▶ **WORK TASK**
Word for word, set down every line of the entries below from the line with "ATOM 165 N N" to the line with "ATOM 227 C C", including both, and no other line.

▶ **RECORDS TO USE**
----

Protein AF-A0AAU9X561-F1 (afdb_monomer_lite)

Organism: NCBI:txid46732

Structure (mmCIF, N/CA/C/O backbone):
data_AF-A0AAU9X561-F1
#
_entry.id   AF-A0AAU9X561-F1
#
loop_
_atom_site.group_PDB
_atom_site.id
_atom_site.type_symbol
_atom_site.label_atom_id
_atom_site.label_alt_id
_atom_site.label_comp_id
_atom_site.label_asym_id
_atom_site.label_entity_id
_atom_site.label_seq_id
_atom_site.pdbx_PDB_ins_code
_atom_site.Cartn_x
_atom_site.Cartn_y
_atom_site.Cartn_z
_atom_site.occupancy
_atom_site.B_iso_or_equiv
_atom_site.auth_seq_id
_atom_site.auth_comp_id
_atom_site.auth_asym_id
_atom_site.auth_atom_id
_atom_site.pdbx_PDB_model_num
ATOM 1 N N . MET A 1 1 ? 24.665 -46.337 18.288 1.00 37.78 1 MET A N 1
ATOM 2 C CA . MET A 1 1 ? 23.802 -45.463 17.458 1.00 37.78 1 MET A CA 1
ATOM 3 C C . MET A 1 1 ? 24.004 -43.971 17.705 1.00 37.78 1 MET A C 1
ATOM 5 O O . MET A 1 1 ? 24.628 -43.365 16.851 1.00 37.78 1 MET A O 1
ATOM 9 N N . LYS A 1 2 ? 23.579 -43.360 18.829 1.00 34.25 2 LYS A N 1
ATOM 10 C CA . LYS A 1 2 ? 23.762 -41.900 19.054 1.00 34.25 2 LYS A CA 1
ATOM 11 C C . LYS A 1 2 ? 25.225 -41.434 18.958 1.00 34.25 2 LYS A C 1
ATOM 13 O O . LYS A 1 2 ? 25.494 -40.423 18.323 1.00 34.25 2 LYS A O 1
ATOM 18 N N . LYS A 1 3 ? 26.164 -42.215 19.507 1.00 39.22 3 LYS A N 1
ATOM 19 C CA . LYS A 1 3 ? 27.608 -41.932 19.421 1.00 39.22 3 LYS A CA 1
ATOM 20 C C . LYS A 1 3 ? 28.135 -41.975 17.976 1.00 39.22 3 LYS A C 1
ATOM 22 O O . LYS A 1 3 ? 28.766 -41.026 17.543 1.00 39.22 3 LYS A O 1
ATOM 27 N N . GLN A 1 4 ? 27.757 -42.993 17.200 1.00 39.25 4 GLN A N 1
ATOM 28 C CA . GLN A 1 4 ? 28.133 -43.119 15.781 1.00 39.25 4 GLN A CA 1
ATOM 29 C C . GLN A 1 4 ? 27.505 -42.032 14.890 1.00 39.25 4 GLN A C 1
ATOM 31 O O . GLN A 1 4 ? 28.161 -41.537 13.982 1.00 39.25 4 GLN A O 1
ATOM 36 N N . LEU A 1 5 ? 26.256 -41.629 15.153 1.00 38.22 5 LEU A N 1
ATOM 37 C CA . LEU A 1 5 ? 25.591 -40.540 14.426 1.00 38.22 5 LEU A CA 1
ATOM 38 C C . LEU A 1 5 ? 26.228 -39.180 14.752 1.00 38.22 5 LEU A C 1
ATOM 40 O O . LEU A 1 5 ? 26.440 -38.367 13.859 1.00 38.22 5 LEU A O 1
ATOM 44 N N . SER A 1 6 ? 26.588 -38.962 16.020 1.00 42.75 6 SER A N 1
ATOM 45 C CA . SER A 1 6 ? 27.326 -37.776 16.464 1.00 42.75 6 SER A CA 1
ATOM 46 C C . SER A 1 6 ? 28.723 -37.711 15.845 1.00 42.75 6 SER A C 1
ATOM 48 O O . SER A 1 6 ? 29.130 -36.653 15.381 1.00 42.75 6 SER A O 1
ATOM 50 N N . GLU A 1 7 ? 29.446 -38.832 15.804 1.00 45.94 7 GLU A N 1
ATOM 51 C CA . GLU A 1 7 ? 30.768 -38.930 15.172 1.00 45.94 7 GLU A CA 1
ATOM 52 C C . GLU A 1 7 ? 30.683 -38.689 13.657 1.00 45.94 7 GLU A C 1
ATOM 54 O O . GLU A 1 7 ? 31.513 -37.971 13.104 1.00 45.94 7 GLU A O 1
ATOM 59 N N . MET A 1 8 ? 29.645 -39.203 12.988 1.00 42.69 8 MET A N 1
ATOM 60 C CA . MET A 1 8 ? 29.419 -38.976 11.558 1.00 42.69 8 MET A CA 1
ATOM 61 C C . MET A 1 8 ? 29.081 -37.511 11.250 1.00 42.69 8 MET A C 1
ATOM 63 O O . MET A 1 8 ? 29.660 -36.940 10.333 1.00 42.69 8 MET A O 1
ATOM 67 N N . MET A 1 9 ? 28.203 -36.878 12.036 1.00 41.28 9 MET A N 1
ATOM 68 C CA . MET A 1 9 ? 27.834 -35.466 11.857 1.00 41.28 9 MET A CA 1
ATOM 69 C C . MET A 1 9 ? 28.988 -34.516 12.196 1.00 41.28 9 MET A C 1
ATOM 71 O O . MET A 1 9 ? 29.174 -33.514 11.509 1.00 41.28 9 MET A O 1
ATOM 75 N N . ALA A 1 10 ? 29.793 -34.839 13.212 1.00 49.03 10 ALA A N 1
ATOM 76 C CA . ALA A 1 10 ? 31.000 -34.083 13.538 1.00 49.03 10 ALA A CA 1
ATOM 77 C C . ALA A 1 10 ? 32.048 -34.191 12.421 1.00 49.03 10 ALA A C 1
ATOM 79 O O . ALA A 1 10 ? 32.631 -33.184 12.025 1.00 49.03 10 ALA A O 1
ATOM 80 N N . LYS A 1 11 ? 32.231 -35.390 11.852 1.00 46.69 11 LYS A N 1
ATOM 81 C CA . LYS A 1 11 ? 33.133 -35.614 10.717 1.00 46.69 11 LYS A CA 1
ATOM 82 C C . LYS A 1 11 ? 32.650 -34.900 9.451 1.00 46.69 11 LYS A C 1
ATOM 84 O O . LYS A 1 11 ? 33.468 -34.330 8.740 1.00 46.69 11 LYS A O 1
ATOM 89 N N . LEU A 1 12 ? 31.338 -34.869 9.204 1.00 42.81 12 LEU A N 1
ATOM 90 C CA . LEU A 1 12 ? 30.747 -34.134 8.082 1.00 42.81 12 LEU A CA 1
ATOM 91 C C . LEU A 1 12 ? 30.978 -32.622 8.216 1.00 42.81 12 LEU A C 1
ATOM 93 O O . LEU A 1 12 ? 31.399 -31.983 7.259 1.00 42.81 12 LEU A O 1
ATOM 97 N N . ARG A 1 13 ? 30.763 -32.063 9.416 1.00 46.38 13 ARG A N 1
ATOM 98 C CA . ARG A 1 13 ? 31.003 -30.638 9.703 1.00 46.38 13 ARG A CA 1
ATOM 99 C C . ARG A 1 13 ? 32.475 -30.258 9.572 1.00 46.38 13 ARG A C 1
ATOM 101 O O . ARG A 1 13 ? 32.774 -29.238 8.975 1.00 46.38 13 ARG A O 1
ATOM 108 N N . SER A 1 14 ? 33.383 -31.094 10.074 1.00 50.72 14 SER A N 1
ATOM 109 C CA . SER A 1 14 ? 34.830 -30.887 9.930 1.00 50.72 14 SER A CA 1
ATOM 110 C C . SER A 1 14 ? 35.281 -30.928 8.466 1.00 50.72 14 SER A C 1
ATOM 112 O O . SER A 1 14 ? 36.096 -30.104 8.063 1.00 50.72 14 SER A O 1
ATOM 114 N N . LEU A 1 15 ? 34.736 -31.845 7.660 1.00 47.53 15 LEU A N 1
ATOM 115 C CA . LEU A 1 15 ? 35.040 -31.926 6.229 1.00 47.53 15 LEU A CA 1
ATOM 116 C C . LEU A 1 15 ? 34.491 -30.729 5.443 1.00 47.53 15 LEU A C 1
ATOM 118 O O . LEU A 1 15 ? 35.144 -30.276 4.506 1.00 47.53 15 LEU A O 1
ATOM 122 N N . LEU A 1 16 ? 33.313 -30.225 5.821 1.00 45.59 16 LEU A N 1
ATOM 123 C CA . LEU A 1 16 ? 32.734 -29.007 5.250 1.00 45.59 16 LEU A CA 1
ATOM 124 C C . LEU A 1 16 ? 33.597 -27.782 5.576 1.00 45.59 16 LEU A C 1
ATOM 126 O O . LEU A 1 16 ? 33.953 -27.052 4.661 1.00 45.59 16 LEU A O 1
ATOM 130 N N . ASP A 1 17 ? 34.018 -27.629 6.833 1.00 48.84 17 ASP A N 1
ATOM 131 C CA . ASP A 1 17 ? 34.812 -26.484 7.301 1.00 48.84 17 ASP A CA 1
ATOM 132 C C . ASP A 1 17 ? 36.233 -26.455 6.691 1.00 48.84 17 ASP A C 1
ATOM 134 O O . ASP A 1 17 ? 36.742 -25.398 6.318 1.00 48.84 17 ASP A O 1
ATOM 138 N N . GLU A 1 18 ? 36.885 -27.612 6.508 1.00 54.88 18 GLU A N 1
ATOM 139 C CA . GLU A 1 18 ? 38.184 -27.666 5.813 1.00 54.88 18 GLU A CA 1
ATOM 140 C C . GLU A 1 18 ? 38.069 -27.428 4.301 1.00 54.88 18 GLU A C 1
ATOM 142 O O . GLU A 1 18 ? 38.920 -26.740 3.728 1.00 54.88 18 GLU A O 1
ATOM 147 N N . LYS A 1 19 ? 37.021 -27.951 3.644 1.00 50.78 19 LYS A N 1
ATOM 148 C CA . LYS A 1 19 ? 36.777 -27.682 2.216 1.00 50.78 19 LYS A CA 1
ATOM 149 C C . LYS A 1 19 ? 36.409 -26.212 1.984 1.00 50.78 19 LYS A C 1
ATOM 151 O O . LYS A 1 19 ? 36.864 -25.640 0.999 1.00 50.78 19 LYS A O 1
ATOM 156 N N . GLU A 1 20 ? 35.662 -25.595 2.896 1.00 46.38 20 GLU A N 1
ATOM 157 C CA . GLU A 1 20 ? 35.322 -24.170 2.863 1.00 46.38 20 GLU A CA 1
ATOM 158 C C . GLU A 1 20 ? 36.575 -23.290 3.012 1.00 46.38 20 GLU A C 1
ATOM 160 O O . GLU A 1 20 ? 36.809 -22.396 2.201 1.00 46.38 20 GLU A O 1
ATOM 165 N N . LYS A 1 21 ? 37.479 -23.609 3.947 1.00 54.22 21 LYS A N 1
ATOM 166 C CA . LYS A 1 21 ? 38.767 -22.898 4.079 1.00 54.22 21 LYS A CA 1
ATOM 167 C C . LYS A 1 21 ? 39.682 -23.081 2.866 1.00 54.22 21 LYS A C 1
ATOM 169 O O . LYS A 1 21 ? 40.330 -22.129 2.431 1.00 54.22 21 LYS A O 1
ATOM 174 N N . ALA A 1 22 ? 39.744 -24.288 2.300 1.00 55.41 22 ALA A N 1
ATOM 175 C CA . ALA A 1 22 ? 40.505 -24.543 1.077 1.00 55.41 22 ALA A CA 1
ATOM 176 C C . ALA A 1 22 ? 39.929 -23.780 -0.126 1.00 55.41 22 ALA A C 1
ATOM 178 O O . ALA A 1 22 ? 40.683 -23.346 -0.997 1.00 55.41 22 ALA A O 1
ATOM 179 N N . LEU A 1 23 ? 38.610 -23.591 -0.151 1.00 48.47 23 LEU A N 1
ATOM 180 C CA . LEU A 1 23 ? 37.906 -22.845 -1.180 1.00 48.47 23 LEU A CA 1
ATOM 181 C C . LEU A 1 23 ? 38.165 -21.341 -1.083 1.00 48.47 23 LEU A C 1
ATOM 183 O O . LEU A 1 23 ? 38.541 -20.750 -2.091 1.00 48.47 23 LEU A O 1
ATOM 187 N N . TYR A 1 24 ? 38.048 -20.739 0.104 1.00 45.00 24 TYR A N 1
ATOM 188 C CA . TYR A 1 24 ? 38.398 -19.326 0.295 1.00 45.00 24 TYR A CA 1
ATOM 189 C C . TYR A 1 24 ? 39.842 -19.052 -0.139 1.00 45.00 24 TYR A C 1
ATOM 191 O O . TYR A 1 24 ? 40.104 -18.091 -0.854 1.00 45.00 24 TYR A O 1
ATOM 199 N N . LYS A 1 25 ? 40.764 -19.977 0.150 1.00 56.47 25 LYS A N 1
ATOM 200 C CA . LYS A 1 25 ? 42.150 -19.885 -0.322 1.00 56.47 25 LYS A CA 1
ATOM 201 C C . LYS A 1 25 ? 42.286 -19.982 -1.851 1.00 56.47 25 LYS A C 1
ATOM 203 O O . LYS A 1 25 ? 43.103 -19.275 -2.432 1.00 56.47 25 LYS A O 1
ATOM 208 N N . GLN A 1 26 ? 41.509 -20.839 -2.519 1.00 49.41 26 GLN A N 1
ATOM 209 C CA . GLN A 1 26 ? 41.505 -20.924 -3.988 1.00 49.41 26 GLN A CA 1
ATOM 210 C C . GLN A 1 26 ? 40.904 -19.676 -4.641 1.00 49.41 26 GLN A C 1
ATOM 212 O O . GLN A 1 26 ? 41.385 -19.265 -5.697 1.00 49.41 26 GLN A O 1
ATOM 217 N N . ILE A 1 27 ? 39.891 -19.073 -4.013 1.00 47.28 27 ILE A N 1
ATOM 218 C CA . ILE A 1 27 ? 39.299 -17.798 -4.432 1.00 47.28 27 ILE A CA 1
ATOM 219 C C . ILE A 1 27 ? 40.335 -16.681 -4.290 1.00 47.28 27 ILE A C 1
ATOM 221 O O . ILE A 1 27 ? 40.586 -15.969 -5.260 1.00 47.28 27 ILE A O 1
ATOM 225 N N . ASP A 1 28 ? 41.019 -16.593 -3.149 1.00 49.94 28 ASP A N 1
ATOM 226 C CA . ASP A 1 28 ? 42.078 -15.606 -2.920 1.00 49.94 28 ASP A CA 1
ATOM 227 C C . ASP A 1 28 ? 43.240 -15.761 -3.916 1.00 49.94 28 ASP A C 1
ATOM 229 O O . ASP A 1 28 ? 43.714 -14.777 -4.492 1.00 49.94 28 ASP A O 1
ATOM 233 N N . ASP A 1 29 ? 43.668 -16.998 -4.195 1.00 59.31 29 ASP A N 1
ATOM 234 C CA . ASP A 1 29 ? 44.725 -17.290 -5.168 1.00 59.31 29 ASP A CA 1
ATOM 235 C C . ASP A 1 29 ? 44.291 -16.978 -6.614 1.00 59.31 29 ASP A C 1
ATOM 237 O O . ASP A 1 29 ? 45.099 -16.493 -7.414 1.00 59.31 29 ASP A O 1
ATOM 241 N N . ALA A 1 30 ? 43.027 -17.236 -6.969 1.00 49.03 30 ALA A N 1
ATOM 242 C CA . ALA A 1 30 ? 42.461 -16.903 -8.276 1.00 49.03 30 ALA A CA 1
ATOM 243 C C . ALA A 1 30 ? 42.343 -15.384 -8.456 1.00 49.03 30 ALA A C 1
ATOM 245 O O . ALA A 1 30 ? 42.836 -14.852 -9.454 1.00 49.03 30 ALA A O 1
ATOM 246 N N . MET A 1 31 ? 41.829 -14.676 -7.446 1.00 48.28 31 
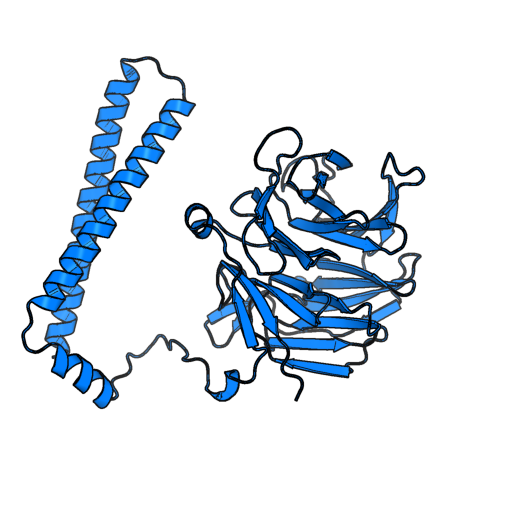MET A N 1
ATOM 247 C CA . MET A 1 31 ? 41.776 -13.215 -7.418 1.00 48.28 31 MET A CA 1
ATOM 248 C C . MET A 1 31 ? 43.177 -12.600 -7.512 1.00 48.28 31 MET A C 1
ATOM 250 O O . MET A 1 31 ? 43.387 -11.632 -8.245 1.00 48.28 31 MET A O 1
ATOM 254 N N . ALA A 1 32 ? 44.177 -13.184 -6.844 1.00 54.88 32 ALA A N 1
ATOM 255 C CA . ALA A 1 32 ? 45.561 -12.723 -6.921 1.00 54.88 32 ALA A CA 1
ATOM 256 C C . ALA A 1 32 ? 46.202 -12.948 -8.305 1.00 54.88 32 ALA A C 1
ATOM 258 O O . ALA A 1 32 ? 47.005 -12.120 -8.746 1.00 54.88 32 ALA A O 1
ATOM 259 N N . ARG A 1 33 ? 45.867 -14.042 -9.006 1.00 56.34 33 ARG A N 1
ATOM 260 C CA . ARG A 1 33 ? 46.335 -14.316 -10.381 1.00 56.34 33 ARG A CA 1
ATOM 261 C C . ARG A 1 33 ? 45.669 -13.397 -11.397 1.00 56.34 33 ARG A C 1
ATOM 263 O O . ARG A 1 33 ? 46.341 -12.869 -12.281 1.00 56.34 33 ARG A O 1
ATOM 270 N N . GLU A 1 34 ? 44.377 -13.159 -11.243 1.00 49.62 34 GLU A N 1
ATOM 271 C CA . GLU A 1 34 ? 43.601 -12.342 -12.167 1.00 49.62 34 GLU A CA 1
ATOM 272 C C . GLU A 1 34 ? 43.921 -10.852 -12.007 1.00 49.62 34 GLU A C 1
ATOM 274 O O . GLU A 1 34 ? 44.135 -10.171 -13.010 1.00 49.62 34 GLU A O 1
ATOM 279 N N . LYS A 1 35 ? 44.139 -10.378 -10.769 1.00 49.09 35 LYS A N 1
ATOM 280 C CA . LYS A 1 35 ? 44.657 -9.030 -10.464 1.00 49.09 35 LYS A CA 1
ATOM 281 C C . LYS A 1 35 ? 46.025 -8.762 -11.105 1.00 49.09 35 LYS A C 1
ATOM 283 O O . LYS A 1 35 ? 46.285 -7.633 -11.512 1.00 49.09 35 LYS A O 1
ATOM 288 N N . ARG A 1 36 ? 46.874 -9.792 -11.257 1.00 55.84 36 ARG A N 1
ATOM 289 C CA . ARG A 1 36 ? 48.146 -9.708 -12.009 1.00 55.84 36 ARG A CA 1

----

▶ **WRITTEN SOLUTION**
ATOM 165 N N . LYS A 1 21 ? 37.479 -23.609 3.947 1.00 54.22 21 LYS A N 1
ATOM 166 C CA . LYS A 1 21 ? 38.767 -22.898 4.079 1.00 54.22 21 LYS A CA 1
ATOM 167 C C . LYS A 1 21 ? 39.682 -23.081 2.866 1.00 54.22 21 LYS A C 1
ATOM 169 O O . LYS A 1 21 ? 40.330 -22.129 2.431 1.00 54.22 21 LYS A O 1
ATOM 174 N N . ALA A 1 22 ? 39.744 -24.288 2.300 1.00 55.41 22 ALA A N 1
ATOM 175 C CA . ALA A 1 22 ? 40.505 -24.543 1.077 1.00 55.41 22 ALA A CA 1
ATOM 176 C C . ALA A 1 22 ? 39.929 -23.780 -0.126 1.00 55.41 22 ALA A C 1
ATOM 178 O O . ALA A 1 22 ? 40.683 -23.346 -0.997 1.00 55.41 22 ALA A O 1
ATOM 179 N N . LEU A 1 23 ? 38.610 -23.591 -0.151 1.00 48.47 23 LEU A N 1
ATOM 180 C CA . LEU A 1 23 ? 37.906 -22.845 -1.180 1.00 48.47 23 LEU A CA 1
ATOM 181 C C . LEU A 1 23 ? 38.165 -21.341 -1.083 1.00 48.47 23 LEU A C 1
ATOM 183 O O . LEU A 1 23 ? 38.541 -20.750 -2.091 1.00 48.47 23 LEU A O 1
ATOM 187 N N . TYR A 1 24 ? 38.048 -20.739 0.104 1.00 45.00 24 TYR A N 1
ATOM 188 C CA . TYR A 1 24 ? 38.398 -19.326 0.295 1.00 45.00 24 TYR A CA 1
ATOM 189 C C . TYR A 1 24 ? 39.842 -19.052 -0.139 1.00 45.00 24 TYR A C 1
ATOM 191 O O . TYR A 1 24 ? 40.104 -18.091 -0.854 1.00 45.00 24 TYR A O 1
ATOM 199 N N . LYS A 1 25 ? 40.764 -19.977 0.150 1.00 56.47 25 LYS A N 1
ATOM 200 C CA . LYS A 1 25 ? 42.150 -19.885 -0.322 1.00 56.47 25 LYS A CA 1
ATOM 201 C C . LYS A 1 25 ? 42.286 -19.982 -1.851 1.00 56.47 25 LYS A C 1
ATOM 203 O O . LYS A 1 25 ? 43.103 -19.275 -2.432 1.00 56.47 25 LYS A O 1
ATOM 208 N N . GLN A 1 26 ? 41.509 -20.839 -2.519 1.00 49.41 26 GLN A N 1
ATOM 209 C CA . GLN A 1 26 ? 41.505 -20.924 -3.988 1.00 49.41 26 GLN A CA 1
ATOM 210 C C . GLN A 1 26 ? 40.904 -19.676 -4.641 1.00 49.41 26 GLN A C 1
ATOM 212 O O . GLN A 1 26 ? 41.385 -19.265 -5.697 1.00 49.41 26 GLN A O 1
ATOM 217 N N . ILE A 1 27 ? 39.891 -19.073 -4.013 1.00 47.28 27 ILE A N 1
ATOM 218 C CA . ILE A 1 27 ? 39.299 -17.798 -4.432 1.00 47.28 27 ILE A CA 1
ATOM 219 C C . ILE A 1 27 ? 40.335 -16.681 -4.290 1.00 47.28 27 ILE A C 1
ATOM 221 O O . ILE A 1 27 ? 40.586 -15.969 -5.260 1.00 47.28 27 ILE A O 1
ATOM 225 N N . ASP A 1 28 ? 41.019 -16.593 -3.149 1.00 49.94 28 ASP A N 1
ATOM 226 C CA . ASP A 1 28 ? 42.078 -15.606 -2.920 1.00 49.94 28 ASP A CA 1
ATOM 227 C C . ASP A 1 28 ? 43.240 -15.761 -3.916 1.00 49.94 28 ASP A C 1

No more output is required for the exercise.